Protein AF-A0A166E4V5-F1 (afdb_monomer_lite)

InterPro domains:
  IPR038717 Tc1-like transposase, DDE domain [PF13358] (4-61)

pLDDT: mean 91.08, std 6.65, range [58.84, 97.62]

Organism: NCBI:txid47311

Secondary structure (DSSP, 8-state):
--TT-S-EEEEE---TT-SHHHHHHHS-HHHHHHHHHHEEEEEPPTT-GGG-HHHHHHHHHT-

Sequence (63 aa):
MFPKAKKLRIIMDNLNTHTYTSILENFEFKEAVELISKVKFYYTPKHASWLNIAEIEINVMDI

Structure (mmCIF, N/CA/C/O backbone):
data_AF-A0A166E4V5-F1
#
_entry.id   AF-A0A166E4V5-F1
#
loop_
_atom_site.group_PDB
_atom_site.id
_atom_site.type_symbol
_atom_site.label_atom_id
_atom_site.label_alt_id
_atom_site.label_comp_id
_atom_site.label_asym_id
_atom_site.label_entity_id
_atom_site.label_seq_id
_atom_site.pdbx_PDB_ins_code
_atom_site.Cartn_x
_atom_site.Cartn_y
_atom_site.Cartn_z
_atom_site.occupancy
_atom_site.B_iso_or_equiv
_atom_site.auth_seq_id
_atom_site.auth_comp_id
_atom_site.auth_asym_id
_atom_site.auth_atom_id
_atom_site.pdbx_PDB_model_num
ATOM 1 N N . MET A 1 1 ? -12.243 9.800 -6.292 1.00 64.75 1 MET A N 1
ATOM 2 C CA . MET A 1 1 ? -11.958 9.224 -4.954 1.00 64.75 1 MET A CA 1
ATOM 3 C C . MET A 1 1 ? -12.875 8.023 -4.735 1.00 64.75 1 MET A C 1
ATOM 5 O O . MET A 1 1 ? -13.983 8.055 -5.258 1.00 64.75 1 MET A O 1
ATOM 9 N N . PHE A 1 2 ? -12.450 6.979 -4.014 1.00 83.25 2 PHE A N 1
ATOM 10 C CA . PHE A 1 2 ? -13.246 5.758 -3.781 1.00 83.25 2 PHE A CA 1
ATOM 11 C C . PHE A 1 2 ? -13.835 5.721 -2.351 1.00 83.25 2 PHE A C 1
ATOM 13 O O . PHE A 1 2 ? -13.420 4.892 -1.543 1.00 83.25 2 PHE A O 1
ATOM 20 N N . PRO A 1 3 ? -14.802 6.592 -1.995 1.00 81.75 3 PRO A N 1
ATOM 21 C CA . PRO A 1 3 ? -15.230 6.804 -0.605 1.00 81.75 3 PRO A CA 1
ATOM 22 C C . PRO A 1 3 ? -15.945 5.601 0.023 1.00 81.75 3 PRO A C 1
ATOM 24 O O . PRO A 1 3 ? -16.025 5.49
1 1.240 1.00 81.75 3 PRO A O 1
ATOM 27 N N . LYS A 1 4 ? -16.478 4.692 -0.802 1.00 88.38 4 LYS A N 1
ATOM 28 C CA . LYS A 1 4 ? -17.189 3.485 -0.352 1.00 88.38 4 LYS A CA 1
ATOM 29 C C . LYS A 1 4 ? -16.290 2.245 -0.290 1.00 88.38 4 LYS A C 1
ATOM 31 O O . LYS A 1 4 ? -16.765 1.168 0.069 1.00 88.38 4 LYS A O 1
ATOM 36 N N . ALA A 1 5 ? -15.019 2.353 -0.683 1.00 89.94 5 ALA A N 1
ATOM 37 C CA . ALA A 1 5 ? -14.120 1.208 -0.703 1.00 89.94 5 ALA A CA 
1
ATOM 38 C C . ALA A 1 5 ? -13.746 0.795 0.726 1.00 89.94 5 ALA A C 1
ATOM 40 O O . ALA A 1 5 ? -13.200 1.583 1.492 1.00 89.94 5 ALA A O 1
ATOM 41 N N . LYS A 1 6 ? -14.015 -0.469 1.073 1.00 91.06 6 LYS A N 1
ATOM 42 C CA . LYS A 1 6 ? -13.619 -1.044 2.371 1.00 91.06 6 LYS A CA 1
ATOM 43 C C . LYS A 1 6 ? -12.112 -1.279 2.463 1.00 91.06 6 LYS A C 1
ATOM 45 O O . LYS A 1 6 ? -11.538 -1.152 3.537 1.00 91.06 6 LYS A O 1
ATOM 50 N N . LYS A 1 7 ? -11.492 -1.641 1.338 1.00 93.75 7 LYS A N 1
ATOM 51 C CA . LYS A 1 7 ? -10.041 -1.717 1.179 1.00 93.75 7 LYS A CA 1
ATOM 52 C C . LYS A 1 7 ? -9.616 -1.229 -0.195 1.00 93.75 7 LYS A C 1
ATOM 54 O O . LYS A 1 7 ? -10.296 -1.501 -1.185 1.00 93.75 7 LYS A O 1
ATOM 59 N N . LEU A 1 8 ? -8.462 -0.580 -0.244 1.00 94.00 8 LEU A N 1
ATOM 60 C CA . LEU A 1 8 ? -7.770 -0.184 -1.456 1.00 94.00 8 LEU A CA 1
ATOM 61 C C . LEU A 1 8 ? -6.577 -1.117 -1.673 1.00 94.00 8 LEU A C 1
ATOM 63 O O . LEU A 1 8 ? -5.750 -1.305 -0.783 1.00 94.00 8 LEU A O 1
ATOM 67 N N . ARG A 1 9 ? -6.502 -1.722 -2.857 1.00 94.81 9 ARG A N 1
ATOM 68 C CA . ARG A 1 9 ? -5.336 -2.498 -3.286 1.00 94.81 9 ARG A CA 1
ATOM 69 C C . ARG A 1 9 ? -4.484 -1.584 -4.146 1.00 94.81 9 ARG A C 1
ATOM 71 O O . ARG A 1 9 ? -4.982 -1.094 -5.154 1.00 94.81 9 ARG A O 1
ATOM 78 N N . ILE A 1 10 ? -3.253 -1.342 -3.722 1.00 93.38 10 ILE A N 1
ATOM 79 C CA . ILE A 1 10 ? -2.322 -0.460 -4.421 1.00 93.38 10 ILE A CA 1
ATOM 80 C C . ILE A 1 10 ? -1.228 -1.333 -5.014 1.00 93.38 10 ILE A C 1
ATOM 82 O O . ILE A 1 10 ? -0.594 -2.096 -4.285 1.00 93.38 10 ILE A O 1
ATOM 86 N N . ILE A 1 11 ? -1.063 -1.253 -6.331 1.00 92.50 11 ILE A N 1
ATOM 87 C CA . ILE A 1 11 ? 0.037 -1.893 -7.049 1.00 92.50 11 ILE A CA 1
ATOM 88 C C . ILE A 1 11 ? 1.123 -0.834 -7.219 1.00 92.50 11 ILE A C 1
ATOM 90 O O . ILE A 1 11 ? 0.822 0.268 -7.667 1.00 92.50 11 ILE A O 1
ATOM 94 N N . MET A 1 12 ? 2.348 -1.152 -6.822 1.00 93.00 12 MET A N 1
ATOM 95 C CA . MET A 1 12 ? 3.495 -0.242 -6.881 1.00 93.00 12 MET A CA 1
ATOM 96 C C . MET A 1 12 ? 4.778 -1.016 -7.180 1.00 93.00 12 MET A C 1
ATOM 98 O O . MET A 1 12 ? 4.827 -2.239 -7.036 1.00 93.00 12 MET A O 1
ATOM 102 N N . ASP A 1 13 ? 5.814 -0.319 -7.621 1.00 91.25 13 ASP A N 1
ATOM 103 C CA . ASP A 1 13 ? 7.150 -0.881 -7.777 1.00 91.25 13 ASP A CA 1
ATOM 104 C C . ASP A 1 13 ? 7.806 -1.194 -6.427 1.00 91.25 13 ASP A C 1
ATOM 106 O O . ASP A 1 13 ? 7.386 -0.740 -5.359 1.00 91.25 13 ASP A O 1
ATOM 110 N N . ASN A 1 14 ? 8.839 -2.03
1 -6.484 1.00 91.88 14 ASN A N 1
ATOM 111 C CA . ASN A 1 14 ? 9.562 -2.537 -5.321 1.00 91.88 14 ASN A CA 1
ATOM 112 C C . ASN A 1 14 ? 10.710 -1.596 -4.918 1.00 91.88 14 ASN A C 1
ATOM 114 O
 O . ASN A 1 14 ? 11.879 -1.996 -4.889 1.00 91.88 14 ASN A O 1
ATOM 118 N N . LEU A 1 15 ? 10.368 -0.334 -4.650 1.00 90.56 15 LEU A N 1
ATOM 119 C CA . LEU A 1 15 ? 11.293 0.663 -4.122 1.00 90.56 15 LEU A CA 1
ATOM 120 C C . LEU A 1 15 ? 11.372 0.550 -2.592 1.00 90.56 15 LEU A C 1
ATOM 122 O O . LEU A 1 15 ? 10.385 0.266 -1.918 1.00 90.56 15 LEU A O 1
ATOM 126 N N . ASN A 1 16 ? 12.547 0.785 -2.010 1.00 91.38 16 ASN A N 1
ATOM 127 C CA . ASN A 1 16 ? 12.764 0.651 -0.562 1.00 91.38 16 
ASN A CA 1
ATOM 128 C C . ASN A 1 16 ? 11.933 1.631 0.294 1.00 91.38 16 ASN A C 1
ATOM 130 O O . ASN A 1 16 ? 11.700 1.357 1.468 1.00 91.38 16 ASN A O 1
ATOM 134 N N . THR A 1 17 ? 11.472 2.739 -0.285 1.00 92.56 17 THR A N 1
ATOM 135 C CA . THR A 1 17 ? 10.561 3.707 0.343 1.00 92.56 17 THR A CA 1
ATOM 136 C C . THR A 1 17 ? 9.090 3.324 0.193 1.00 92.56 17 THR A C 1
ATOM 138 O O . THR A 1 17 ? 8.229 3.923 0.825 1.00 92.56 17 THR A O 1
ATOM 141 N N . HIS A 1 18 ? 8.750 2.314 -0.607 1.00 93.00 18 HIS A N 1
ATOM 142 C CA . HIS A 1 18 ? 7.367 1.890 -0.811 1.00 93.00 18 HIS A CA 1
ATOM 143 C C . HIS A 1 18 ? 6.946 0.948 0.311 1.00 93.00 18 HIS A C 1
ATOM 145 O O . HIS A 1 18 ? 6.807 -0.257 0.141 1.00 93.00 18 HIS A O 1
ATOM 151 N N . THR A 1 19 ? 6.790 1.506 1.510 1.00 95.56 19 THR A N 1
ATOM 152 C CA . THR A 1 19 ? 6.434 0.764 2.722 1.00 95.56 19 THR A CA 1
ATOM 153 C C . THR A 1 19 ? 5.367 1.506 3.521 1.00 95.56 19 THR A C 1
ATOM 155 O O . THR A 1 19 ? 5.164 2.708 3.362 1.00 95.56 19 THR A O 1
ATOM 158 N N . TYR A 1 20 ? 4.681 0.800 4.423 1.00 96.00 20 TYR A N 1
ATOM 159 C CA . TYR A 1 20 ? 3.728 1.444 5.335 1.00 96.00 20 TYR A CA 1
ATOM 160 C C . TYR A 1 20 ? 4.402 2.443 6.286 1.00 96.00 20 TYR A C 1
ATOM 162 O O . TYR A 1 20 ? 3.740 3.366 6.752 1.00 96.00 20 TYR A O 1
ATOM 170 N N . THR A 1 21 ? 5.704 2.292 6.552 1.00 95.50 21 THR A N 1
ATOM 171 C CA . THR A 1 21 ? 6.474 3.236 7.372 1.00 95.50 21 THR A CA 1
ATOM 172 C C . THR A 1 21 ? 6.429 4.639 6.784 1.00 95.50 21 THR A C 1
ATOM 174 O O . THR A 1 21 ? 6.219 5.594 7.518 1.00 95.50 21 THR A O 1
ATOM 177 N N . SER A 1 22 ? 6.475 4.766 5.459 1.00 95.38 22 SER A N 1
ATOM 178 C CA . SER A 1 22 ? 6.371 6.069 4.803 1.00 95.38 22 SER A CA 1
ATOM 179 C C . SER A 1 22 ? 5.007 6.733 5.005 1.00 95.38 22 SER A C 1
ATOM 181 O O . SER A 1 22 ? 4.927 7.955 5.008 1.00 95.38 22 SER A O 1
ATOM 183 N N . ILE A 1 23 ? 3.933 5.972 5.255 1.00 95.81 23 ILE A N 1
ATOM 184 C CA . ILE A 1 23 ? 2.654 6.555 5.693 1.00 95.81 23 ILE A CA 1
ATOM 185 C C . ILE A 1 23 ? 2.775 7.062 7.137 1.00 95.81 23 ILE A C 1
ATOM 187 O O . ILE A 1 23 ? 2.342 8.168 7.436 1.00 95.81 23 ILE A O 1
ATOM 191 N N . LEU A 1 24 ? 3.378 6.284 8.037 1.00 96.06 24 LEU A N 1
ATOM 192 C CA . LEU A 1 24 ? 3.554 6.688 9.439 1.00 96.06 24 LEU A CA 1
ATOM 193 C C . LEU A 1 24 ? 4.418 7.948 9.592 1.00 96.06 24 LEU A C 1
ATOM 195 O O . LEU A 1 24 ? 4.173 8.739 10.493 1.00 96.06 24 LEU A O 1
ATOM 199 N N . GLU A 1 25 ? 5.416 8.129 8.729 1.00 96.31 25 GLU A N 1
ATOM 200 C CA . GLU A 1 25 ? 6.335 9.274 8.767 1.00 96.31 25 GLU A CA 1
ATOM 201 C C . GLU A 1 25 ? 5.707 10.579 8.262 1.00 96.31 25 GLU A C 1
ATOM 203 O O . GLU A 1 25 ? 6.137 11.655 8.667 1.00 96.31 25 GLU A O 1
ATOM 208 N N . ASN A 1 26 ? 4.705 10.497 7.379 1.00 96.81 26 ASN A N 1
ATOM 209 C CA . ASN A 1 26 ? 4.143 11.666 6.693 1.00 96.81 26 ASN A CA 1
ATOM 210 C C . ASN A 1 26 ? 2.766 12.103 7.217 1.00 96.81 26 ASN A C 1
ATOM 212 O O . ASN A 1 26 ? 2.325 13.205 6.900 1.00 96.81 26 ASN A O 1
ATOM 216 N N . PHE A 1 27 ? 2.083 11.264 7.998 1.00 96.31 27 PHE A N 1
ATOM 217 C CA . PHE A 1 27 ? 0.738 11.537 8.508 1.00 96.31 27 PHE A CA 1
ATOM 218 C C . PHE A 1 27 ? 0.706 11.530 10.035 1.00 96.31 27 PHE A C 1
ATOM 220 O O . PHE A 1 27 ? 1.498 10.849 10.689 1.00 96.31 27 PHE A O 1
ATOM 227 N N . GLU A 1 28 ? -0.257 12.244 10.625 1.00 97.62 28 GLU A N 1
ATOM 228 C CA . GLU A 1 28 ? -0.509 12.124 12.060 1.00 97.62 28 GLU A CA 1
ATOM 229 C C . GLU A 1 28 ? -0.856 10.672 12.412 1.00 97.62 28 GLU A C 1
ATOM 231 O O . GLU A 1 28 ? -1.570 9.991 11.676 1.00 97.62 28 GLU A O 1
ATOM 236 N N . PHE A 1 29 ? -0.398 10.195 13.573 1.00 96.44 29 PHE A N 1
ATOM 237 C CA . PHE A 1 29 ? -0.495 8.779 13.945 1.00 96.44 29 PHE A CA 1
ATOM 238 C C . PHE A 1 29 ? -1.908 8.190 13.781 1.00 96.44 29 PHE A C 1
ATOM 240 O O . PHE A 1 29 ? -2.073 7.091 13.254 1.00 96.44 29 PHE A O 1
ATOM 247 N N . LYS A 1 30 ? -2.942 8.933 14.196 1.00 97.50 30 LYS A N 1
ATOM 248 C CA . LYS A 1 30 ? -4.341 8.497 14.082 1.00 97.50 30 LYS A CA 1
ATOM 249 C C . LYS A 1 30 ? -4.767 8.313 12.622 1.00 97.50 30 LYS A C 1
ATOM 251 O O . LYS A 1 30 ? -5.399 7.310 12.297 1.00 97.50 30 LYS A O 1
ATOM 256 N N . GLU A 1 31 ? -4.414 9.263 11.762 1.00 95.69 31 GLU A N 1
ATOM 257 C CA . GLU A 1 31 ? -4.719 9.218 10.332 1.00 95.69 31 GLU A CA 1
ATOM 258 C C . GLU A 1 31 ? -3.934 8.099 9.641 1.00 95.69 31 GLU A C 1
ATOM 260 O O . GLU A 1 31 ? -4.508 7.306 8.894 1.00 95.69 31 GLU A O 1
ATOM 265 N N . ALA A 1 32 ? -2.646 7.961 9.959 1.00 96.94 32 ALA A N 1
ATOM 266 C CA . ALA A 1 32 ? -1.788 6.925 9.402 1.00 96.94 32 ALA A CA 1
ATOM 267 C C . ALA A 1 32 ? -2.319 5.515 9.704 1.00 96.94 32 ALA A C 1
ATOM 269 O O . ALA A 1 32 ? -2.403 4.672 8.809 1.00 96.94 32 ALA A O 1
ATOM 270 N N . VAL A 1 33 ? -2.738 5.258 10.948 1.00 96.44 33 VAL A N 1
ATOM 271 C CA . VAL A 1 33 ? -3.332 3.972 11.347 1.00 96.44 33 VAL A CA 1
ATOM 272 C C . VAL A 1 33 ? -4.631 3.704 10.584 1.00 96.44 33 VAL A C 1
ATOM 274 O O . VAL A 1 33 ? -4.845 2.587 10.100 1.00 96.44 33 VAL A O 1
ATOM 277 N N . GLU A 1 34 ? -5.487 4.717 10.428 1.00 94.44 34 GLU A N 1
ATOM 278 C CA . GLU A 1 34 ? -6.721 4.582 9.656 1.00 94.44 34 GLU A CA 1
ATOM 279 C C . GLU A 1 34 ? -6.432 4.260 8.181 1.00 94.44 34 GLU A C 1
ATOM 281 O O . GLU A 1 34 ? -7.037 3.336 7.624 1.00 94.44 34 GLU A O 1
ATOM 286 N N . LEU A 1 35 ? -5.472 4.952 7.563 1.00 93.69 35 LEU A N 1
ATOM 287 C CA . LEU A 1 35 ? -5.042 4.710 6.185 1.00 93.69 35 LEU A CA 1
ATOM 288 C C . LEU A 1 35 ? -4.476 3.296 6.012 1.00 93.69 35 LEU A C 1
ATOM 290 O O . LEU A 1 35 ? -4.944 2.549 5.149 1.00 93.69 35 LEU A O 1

Exercise directions | Retype only this portion of the data above: the line containing "ATOM 209 C CA", the line containing "ATOM 216 N N", and all lines between them, exactly.

Exercise result |
ATOM 209 C CA . ASN A 1 26 ? 4.143 11.666 6.693 1.00 96.81 26 ASN A CA 1
ATOM 210 C C . ASN A 1 26 ? 2.766 12.103 7.217 1.00 96.81 26 ASN A C 1
ATOM 212 O O . ASN A 1 26 ? 2.325 13.205 6.900 1.00 96.81 26 ASN A O 1
ATOM 216 N N . PHE A 1 27 ? 2.083 11.264 7.998 1.00 96.31 27 PHE A N 1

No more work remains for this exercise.